Bu eksiklikler, alanın uzmanı olan araştırmacılarla çalışılması suretiyle giderilebilecek türdendir.
Yayınevlerinin ideolojik amaçlarla yazılmış kitapları yayınlamaktan kaçınmaları gerekmektedir. Bu tür kitaplar, Alevî toplumunu bilgilendirmediği gibi toplumsal barış ve uzlaşmaya da hizmet etmemektedir. İnanca dayalı kültür ve geleneklerin, ideolojileştirilerek sunulması, her zaman bir takım sosyo-kültürel problemleri beraberinde getirmiştir. Herhangi bir ideolojiye ait fikir, görüş ve doktrinlerin, ilgili inanç grubuna mal edilmesi, o grubun belli bir ideolojiyle bütünleştirilerek algılanmasına neden olabilmektedir. İdeolojiler ise, inanç, ibâdet ve ahlâk konularını açıklamakta yetersiz kalmaktadır. Ayrıca hiçbir ideolojinin, bizim inanç ve kültür tarihimizde yerini almış olan Alevîlik-Bektâşîlik kadar özgün olması da, mümkün görünmemektedir.

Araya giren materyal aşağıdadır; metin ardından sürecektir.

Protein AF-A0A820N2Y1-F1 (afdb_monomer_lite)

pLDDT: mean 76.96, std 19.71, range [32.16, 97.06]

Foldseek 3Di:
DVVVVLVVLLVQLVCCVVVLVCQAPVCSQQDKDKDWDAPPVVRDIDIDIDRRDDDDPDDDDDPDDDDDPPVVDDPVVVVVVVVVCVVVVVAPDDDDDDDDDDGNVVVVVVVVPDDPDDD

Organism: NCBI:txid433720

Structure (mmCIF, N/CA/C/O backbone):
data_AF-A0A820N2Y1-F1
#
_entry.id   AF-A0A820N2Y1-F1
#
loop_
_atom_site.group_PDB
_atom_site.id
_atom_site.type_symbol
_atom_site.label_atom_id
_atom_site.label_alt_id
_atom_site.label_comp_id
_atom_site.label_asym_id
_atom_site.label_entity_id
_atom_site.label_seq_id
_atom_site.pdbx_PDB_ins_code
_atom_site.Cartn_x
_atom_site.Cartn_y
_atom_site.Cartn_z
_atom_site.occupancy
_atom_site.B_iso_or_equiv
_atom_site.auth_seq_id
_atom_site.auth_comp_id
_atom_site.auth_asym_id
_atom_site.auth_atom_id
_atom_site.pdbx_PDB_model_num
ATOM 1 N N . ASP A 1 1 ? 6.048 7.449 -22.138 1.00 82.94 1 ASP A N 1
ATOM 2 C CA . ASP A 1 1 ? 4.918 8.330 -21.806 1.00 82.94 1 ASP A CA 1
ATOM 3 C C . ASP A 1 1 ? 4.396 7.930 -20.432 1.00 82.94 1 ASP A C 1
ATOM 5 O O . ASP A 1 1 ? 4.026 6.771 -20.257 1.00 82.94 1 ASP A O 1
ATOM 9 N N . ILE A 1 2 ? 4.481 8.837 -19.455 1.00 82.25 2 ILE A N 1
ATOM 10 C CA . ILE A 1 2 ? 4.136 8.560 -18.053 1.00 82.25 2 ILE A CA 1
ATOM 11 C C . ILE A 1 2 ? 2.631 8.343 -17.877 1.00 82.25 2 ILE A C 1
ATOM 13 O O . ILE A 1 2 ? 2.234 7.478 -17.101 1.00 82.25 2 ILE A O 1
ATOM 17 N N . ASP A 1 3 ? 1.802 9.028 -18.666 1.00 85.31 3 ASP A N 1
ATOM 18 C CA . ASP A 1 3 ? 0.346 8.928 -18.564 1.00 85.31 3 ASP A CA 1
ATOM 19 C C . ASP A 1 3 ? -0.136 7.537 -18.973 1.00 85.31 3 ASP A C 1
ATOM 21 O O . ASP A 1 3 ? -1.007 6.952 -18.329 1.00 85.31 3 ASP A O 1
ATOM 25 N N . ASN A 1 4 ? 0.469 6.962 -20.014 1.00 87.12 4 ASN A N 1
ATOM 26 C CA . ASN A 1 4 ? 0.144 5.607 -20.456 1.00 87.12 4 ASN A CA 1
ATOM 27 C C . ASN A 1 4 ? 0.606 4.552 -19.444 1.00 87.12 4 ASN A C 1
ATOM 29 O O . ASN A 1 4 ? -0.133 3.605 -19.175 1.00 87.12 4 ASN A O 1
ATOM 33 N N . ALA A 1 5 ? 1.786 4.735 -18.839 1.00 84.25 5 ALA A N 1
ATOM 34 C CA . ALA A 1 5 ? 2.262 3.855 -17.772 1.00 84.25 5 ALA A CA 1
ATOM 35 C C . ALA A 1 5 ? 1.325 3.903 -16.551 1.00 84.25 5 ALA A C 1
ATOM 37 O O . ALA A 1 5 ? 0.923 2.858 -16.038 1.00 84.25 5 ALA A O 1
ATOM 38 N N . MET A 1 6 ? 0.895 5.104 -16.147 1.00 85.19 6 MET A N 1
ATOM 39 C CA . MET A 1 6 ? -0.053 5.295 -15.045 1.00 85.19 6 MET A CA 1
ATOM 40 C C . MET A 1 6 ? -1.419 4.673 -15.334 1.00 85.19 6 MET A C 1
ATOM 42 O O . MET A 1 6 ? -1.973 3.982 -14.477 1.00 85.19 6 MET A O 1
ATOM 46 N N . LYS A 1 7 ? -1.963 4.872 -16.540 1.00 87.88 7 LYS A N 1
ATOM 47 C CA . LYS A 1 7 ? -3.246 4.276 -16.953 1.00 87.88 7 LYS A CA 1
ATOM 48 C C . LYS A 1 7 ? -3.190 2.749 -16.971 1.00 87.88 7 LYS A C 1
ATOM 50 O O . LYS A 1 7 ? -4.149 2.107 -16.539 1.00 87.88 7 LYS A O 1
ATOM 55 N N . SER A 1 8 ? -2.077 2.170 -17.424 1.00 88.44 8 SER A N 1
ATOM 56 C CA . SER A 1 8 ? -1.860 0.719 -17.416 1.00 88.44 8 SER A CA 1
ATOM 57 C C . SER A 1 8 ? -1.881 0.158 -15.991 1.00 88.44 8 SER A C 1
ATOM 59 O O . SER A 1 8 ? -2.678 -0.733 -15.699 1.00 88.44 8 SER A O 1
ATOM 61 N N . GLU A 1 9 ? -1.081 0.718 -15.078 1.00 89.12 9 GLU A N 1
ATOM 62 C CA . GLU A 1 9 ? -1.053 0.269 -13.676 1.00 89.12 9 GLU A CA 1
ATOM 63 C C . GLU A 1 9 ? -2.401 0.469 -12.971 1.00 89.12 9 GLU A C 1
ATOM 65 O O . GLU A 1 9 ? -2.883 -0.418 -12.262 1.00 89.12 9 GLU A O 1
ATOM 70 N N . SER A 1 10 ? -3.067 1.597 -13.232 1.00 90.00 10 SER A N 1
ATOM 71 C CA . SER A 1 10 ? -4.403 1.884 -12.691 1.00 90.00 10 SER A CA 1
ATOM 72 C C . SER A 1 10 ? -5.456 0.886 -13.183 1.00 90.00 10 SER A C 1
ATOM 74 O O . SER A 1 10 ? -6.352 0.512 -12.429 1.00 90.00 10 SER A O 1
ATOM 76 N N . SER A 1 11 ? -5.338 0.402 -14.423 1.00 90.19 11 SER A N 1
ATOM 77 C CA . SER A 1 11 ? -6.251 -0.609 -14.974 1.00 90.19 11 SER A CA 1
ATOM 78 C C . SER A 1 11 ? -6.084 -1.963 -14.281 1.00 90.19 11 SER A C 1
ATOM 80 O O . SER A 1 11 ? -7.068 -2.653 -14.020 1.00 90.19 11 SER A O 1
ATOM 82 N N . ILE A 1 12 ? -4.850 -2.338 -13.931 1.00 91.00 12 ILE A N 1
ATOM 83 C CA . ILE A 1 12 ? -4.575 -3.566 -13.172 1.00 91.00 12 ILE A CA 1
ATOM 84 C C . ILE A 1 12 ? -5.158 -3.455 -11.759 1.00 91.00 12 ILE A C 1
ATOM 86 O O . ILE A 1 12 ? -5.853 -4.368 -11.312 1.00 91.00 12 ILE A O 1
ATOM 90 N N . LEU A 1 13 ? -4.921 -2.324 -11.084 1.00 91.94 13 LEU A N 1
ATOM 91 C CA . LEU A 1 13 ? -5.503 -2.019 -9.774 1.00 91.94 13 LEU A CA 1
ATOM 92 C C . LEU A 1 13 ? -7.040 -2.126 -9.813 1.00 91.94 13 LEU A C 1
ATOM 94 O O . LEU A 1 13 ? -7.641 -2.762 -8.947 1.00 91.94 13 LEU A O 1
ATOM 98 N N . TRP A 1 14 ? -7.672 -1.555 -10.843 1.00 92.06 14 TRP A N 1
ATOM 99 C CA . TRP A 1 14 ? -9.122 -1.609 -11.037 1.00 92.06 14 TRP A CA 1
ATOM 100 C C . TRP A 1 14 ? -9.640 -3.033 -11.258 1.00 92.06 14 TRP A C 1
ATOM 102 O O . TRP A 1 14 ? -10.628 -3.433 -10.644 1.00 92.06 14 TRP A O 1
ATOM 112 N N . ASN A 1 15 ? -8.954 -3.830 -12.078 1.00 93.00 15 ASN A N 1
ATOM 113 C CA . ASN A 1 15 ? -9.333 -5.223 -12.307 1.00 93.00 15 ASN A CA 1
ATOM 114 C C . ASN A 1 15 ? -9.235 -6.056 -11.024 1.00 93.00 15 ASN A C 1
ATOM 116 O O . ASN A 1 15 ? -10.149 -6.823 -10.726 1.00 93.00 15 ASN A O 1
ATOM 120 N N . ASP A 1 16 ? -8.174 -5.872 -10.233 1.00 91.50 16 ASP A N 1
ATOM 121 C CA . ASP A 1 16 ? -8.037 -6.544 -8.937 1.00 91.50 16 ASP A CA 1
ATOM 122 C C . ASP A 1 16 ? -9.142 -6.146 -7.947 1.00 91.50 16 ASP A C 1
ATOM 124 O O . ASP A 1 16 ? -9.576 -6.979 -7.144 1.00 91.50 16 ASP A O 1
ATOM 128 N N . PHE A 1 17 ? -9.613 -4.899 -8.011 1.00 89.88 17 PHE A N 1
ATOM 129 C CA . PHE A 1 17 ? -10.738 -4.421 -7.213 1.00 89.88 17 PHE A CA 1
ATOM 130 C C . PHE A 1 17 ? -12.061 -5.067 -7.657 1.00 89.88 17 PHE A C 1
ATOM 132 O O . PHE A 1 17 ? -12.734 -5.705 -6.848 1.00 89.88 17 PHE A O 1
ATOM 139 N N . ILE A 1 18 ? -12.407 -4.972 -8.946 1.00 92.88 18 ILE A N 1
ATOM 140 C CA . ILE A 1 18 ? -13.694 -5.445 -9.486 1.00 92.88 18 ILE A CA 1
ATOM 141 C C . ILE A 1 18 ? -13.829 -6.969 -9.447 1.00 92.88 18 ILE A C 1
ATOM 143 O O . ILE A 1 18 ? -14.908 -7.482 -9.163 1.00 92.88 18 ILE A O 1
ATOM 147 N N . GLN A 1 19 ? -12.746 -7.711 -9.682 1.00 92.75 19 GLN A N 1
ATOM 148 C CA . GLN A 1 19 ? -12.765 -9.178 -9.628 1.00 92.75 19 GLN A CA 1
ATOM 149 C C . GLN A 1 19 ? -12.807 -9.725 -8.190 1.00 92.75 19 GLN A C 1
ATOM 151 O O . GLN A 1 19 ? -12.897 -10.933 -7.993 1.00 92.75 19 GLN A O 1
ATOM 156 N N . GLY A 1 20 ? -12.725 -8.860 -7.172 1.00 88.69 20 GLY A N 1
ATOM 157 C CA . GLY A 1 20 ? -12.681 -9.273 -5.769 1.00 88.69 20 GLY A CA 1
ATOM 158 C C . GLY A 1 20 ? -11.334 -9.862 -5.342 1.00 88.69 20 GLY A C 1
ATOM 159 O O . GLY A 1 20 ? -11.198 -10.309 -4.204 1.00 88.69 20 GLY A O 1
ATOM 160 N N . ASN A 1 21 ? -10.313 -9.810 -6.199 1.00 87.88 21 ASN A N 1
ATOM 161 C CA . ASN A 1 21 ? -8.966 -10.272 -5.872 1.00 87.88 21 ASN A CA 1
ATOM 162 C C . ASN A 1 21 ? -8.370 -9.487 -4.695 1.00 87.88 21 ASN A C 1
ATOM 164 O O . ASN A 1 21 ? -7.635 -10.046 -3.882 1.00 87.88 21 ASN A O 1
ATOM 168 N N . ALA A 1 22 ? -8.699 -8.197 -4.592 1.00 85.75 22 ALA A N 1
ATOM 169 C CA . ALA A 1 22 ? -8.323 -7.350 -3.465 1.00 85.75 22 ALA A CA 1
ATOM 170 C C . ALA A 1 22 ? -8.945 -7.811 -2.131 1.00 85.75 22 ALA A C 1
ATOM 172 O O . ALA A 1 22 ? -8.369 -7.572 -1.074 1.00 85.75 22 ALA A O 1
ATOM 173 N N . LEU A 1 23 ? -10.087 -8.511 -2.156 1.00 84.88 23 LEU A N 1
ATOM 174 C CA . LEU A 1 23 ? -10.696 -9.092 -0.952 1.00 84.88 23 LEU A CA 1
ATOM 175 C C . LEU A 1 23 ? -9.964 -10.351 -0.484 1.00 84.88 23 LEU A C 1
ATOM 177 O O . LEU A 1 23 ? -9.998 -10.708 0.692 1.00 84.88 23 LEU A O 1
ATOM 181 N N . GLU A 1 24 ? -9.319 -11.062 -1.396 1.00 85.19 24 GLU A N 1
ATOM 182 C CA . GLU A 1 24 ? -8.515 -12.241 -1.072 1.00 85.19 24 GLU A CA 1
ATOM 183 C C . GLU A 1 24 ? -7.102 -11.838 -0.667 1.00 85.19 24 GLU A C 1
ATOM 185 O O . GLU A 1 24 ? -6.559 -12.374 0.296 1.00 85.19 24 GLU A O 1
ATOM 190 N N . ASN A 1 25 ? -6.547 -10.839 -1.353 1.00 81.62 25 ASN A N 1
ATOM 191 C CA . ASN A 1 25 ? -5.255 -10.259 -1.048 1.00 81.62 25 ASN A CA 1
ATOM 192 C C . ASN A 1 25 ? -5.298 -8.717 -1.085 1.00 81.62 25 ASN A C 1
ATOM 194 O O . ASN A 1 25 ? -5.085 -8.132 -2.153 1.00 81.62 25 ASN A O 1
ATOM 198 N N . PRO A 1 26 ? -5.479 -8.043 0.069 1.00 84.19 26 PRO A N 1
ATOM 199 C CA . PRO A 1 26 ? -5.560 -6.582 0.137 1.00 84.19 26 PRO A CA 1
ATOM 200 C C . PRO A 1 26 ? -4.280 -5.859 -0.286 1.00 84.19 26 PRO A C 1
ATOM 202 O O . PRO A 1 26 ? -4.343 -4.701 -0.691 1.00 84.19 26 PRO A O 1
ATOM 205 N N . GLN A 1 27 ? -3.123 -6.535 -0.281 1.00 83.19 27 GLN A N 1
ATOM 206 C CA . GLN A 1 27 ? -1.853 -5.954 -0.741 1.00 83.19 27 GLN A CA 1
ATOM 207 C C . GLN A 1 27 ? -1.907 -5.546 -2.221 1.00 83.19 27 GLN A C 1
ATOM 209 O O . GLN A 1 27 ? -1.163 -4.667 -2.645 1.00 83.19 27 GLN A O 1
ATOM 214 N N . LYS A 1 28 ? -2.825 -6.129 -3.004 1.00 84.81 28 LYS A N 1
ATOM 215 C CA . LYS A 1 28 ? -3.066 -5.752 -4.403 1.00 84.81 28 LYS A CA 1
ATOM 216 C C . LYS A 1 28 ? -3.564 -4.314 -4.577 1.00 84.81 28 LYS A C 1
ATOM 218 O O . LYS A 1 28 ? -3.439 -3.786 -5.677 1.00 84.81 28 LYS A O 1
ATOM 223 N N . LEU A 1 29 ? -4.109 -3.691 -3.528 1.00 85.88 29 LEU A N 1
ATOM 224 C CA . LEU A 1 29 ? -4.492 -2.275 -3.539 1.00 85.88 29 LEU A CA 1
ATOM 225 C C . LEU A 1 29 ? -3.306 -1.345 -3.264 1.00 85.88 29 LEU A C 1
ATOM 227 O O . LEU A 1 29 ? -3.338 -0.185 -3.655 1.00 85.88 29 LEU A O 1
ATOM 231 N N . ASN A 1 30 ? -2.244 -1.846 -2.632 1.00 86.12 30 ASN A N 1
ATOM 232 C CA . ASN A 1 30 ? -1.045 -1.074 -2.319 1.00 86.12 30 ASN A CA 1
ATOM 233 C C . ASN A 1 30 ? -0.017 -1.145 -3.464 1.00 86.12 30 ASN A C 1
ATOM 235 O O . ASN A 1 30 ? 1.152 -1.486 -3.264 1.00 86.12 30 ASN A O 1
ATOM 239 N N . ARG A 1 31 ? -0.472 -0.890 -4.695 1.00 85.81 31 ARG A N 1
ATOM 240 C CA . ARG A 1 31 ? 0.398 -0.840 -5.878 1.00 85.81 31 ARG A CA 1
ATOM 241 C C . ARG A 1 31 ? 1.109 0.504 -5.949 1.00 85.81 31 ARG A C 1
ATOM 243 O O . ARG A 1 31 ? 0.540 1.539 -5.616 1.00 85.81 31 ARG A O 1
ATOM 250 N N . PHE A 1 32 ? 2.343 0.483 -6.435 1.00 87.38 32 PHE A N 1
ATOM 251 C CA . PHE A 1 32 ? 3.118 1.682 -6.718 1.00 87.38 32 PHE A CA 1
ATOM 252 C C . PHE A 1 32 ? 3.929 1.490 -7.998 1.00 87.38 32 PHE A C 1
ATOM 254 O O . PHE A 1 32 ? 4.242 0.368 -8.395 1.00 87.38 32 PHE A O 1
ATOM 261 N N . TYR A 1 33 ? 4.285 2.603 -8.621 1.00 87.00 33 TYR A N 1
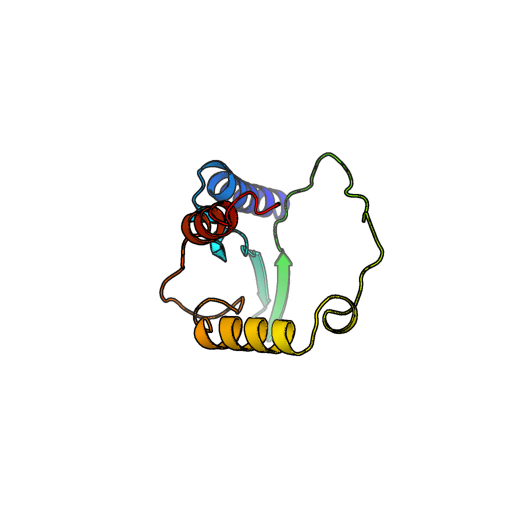ATOM 262 C CA . TYR A 1 33 ? 5.138 2.672 -9.795 1.00 87.00 33 TYR A CA 1
ATOM 263 C C . TYR A 1 33 ? 6.343 3.555 -9.486 1.00 87.00 33 TYR A C 1
ATOM 265 O O . TYR A 1 33 ? 6.212 4.597 -8.843 1.00 87.00 33 TYR A O 1
ATOM 273 N N . LEU A 1 34 ? 7.517 3.137 -9.946 1.00 89.50 34 LEU A N 1
ATOM 274 C CA . LEU A 1 34 ? 8.766 3.855 -9.747 1.00 89.50 34 LEU A CA 1
ATOM 275 C C . LEU A 1 34 ? 9.422 4.096 -11.105 1.00 89.50 34 LEU A C 1
ATOM 277 O O . LEU A 1 34 ? 9.924 3.169 -11.740 1.00 89.50 34 LEU A O 1
ATOM 281 N N . LEU A 1 35 ? 9.418 5.352 -11.540 1.00 89.25 35 LEU A N 1
ATOM 282 C CA . LEU A 1 35 ? 10.167 5.791 -12.709 1.00 89.25 35 LEU A CA 1
ATOM 283 C C . LEU A 1 35 ? 11.595 6.102 -12.280 1.00 89.25 35 LEU A C 1
ATOM 285 O O . LEU A 1 35 ? 11.785 6.872 -11.343 1.00 89.25 35 LEU A O 1
ATOM 289 N N . ILE A 1 36 ? 12.590 5.542 -12.965 1.00 92.69 36 ILE A N 1
ATOM 290 C CA . ILE A 1 36 ? 14.005 5.805 -12.680 1.00 92.69 36 ILE A CA 1
ATOM 291 C C . ILE A 1 36 ? 14.737 6.111 -13.981 1.00 92.69 36 ILE A C 1
ATOM 293 O O . ILE A 1 36 ? 14.593 5.395 -14.971 1.00 92.69 36 ILE A O 1
ATOM 297 N N . PHE A 1 37 ? 15.567 7.146 -13.952 1.00 93.62 37 PHE A N 1
ATOM 298 C CA . PHE A 1 37 ? 16.572 7.438 -14.962 1.00 93.62 37 PHE A CA 1
ATOM 299 C C . PHE A 1 37 ? 17.937 7.590 -14.282 1.00 93.62 37 PHE A C 1
ATOM 301 O O . PHE A 1 37 ? 18.129 8.465 -13.439 1.00 93.62 37 PHE A O 1
ATOM 308 N N . ALA A 1 38 ? 18.884 6.726 -14.641 1.00 96.56 38 ALA A N 1
ATOM 309 C CA . ALA A 1 38 ? 20.218 6.695 -14.052 1.00 96.56 38 ALA A CA 1
ATOM 310 C C . ALA A 1 38 ? 21.271 7.221 -15.043 1.00 96.56 38 ALA A C 1
ATOM 312 O O . ALA A 1 38 ? 21.541 6.586 -16.062 1.00 96.56 38 ALA A O 1
ATOM 313 N N . ASP A 1 39 ? 21.907 8.350 -14.723 1.00 96.25 39 ASP A N 1
ATOM 314 C CA . ASP A 1 39 ? 23.132 8.819 -15.377 1.00 96.25 39 ASP A CA 1
ATOM 315 C C . ASP A 1 39 ? 24.340 8.211 -14.651 1.00 96.25 39 ASP A C 1
ATOM 317 O O . ASP A 1 39 ? 24.908 8.787 -13.718 1.00 96.25 39 ASP A O 1
ATOM 321 N N . LEU A 1 40 ? 24.732 7.013 -15.091 1.00 96.88 40 LEU A N 1
ATOM 322 C CA . LEU A 1 40 ? 25.834 6.255 -14.491 1.00 96.88 40 LEU A CA 1
ATOM 323 C C . LEU A 1 40 ? 27.199 6.937 -14.662 1.00 96.88 40 LEU A C 1
ATOM 325 O O . LEU A 1 40 ? 28.120 6.633 -13.911 1.00 96.88 40 LEU A O 1
ATOM 329 N N . LYS A 1 41 ? 27.347 7.865 -15.619 1.00 96.81 41 LYS A N 1
ATOM 330 C CA . LYS A 1 41 ? 28.605 8.604 -15.816 1.00 96.81 41 LYS A CA 1
ATOM 331 C C . LYS A 1 41 ? 28.788 9.677 -14.752 1.00 96.81 41 LYS A C 1
ATOM 333 O O . LYS A 1 41 ? 29.909 9.926 -14.320 1.00 96.81 41 LYS A O 1
ATOM 338 N N . LYS A 1 42 ? 27.691 10.315 -14.343 1.00 97.06 42 LYS A N 1
ATOM 339 C CA . LYS A 1 42 ? 27.691 11.342 -13.292 1.00 97.06 42 LYS A CA 1
ATOM 340 C C . LYS A 1 42 ? 27.336 10.790 -11.915 1.00 97.06 42 LYS A C 1
ATOM 342 O O . LYS A 1 42 ? 27.355 11.549 -10.954 1.00 97.06 42 LYS A O 1
ATOM 347 N N . TYR A 1 43 ? 27.007 9.499 -11.823 1.00 95.25 43 TYR A N 1
ATOM 348 C CA . TYR A 1 43 ? 26.454 8.869 -10.622 1.00 95.25 43 TYR A CA 1
ATOM 349 C C . TYR A 1 43 ? 25.180 9.574 -10.114 1.00 95.25 43 TYR A C 1
ATOM 351 O O . TYR A 1 43 ? 24.944 9.655 -8.910 1.00 95.25 43 TYR A O 1
ATOM 359 N N . ILE A 1 44 ? 24.347 10.086 -11.029 1.00 96.88 44 ILE A N 1
ATOM 360 C CA . ILE A 1 44 ? 23.093 10.781 -10.697 1.00 96.88 44 ILE A CA 1
ATOM 361 C C . ILE A 1 44 ? 21.909 9.874 -11.026 1.00 96.88 44 ILE A C 1
ATOM 36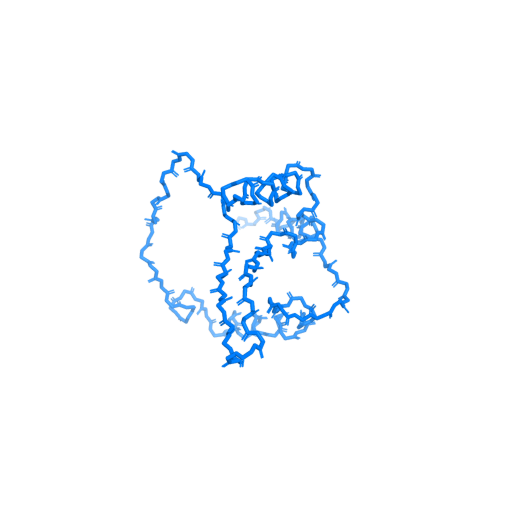3 O O . ILE A 1 44 ? 21.812 9.339 -12.128 1.00 96.88 44 ILE A O 1
ATOM 367 N N . TYR A 1 45 ? 20.975 9.745 -10.085 1.00 95.81 45 TYR A N 1
ATOM 368 C CA . TYR A 1 45 ? 19.768 8.935 -10.231 1.00 95.81 45 TYR A CA 1
ATOM 369 C C . TYR A 1 45 ? 18.539 9.822 -10.058 1.00 95.81 45 TYR A C 1
ATOM 371 O O . TYR A 1 45 ? 18.237 10.286 -8.960 1.00 95.81 45 TYR A O 1
ATOM 379 N N . HIS A 1 46 ? 17.827 10.059 -11.151 1.00 95.38 46 HIS A N 1
ATOM 380 C CA 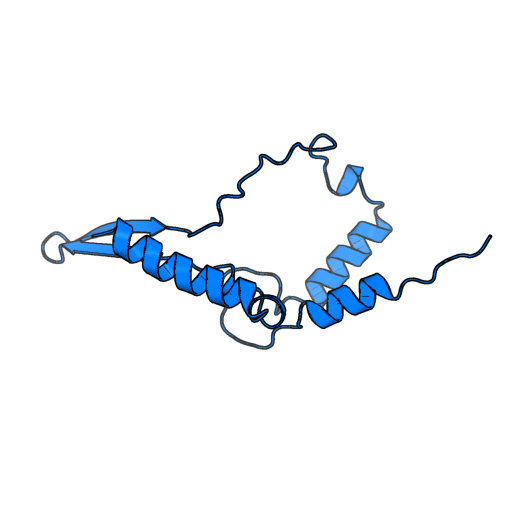. HIS A 1 46 ? 16.534 10.725 -11.139 1.00 95.38 46 HIS A CA 1
ATOM 381 C C . HIS A 1 46 ? 15.450 9.675 -10.914 1.00 95.38 46 HIS A C 1
ATOM 383 O O . HIS A 1 46 ? 15.444 8.647 -11.590 1.00 95.38 46 HIS A O 1
ATOM 389 N N . TYR A 1 47 ? 14.533 9.922 -9.984 1.00 94.25 47 TYR A N 1
ATOM 390 C CA . TYR A 1 47 ? 13.446 8.994 -9.696 1.00 94.25 47 TYR A CA 1
ATOM 391 C C . TYR A 1 47 ? 12.130 9.721 -9.425 1.00 94.25 47 TYR A C 1
ATOM 393 O O . TYR A 1 47 ? 12.124 10.871 -8.987 1.00 94.25 47 TYR A O 1
ATOM 401 N N . TRP A 1 48 ? 11.015 9.035 -9.674 1.00 93.19 48 TRP A N 1
ATOM 402 C CA . TRP A 1 48 ? 9.672 9.518 -9.370 1.00 93.19 48 TRP A CA 1
ATOM 403 C C . TRP A 1 48 ? 8.767 8.351 -8.966 1.00 93.19 48 TRP A C 1
ATOM 405 O O . TRP A 1 48 ? 8.557 7.419 -9.741 1.00 93.19 48 TRP A O 1
ATOM 415 N N . PHE A 1 49 ? 8.232 8.409 -7.747 1.00 91.25 49 PHE A N 1
ATOM 416 C CA . PHE A 1 49 ? 7.203 7.488 -7.268 1.00 91.25 49 PHE A CA 1
ATOM 417 C C . PHE A 1 49 ? 5.803 7.953 -7.661 1.00 91.25 49 PHE A C 1
ATOM 419 O O . PHE A 1 49 ? 5.473 9.133 -7.536 1.00 91.25 49 PHE A O 1
ATOM 426 N N . ALA A 1 50 ? 4.962 7.002 -8.042 1.00 88.12 50 ALA A N 1
ATOM 427 C CA . ALA A 1 50 ? 3.537 7.203 -8.216 1.00 88.12 50 ALA A CA 1
ATOM 428 C C . ALA A 1 50 ? 2.755 6.097 -7.504 1.00 88.12 50 ALA A C 1
ATOM 430 O O . ALA A 1 50 ? 3.102 4.919 -7.577 1.00 88.12 50 ALA A O 1
ATOM 431 N N . PHE A 1 51 ? 1.681 6.492 -6.832 1.00 88.50 51 PHE A N 1
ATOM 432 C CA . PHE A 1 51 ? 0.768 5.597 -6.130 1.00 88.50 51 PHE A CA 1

6. Yayınevlerinin Problemleri
Alevî kaynaklarının neşredilebilmesi için yayınevlerinin gerekli teknolojik altyapısı bulunmamaktadır. Çünkü, yayınevleri iki şekilde yayın faâliyeti yapmaktadırlar. Birincisi; Alevîlik-Bektâşîlik konusunda araştırma yapan akademisyenlere veya araştırmacı-yazarlara ilgili konularda sipariş vermektedirler. İkincisi; akademisyen veya araştırmacı-yazarların hazırlamış olduğu çalışmaları basmaktadırlar. Her iki durumda da, araştırma yapan şahıs kendi imkanlarını kullanarak, birinci derecedeki kaynaklara ulaşmaya ve onlar üzerinde çalışma yapmaya gayret etmektedir. Ancak, teknolojik altyapı (mikrofilm, dijital fotoğraf makinası, yıpranmış evrâkın restorasyonu vb.) yetersizliğinden dolayı, ulaşabileceğinden çok daha az kaynağa ulaşabilmektedir. Bu problemi çözmek için, iki şekilde hareket etmek mümkündür. Birincisi; yayınevleri, ilgili resmî kurumların da desteğiyle gerekli ve yeterli altyapıya kavuşturulabilir. İkincisi; Alevîlik-Bektâşîlik konusunda araştırma yapan Gazi Üniversitesi Türk Kültürü ve Hacı Bektaş Velî Araştırma Merkezi gibi resmî kurumlara, maddî katkı sağlanabilir. Her iki yönteme birlikte mürâcaat etmek, daha isâbetli görünmektedir.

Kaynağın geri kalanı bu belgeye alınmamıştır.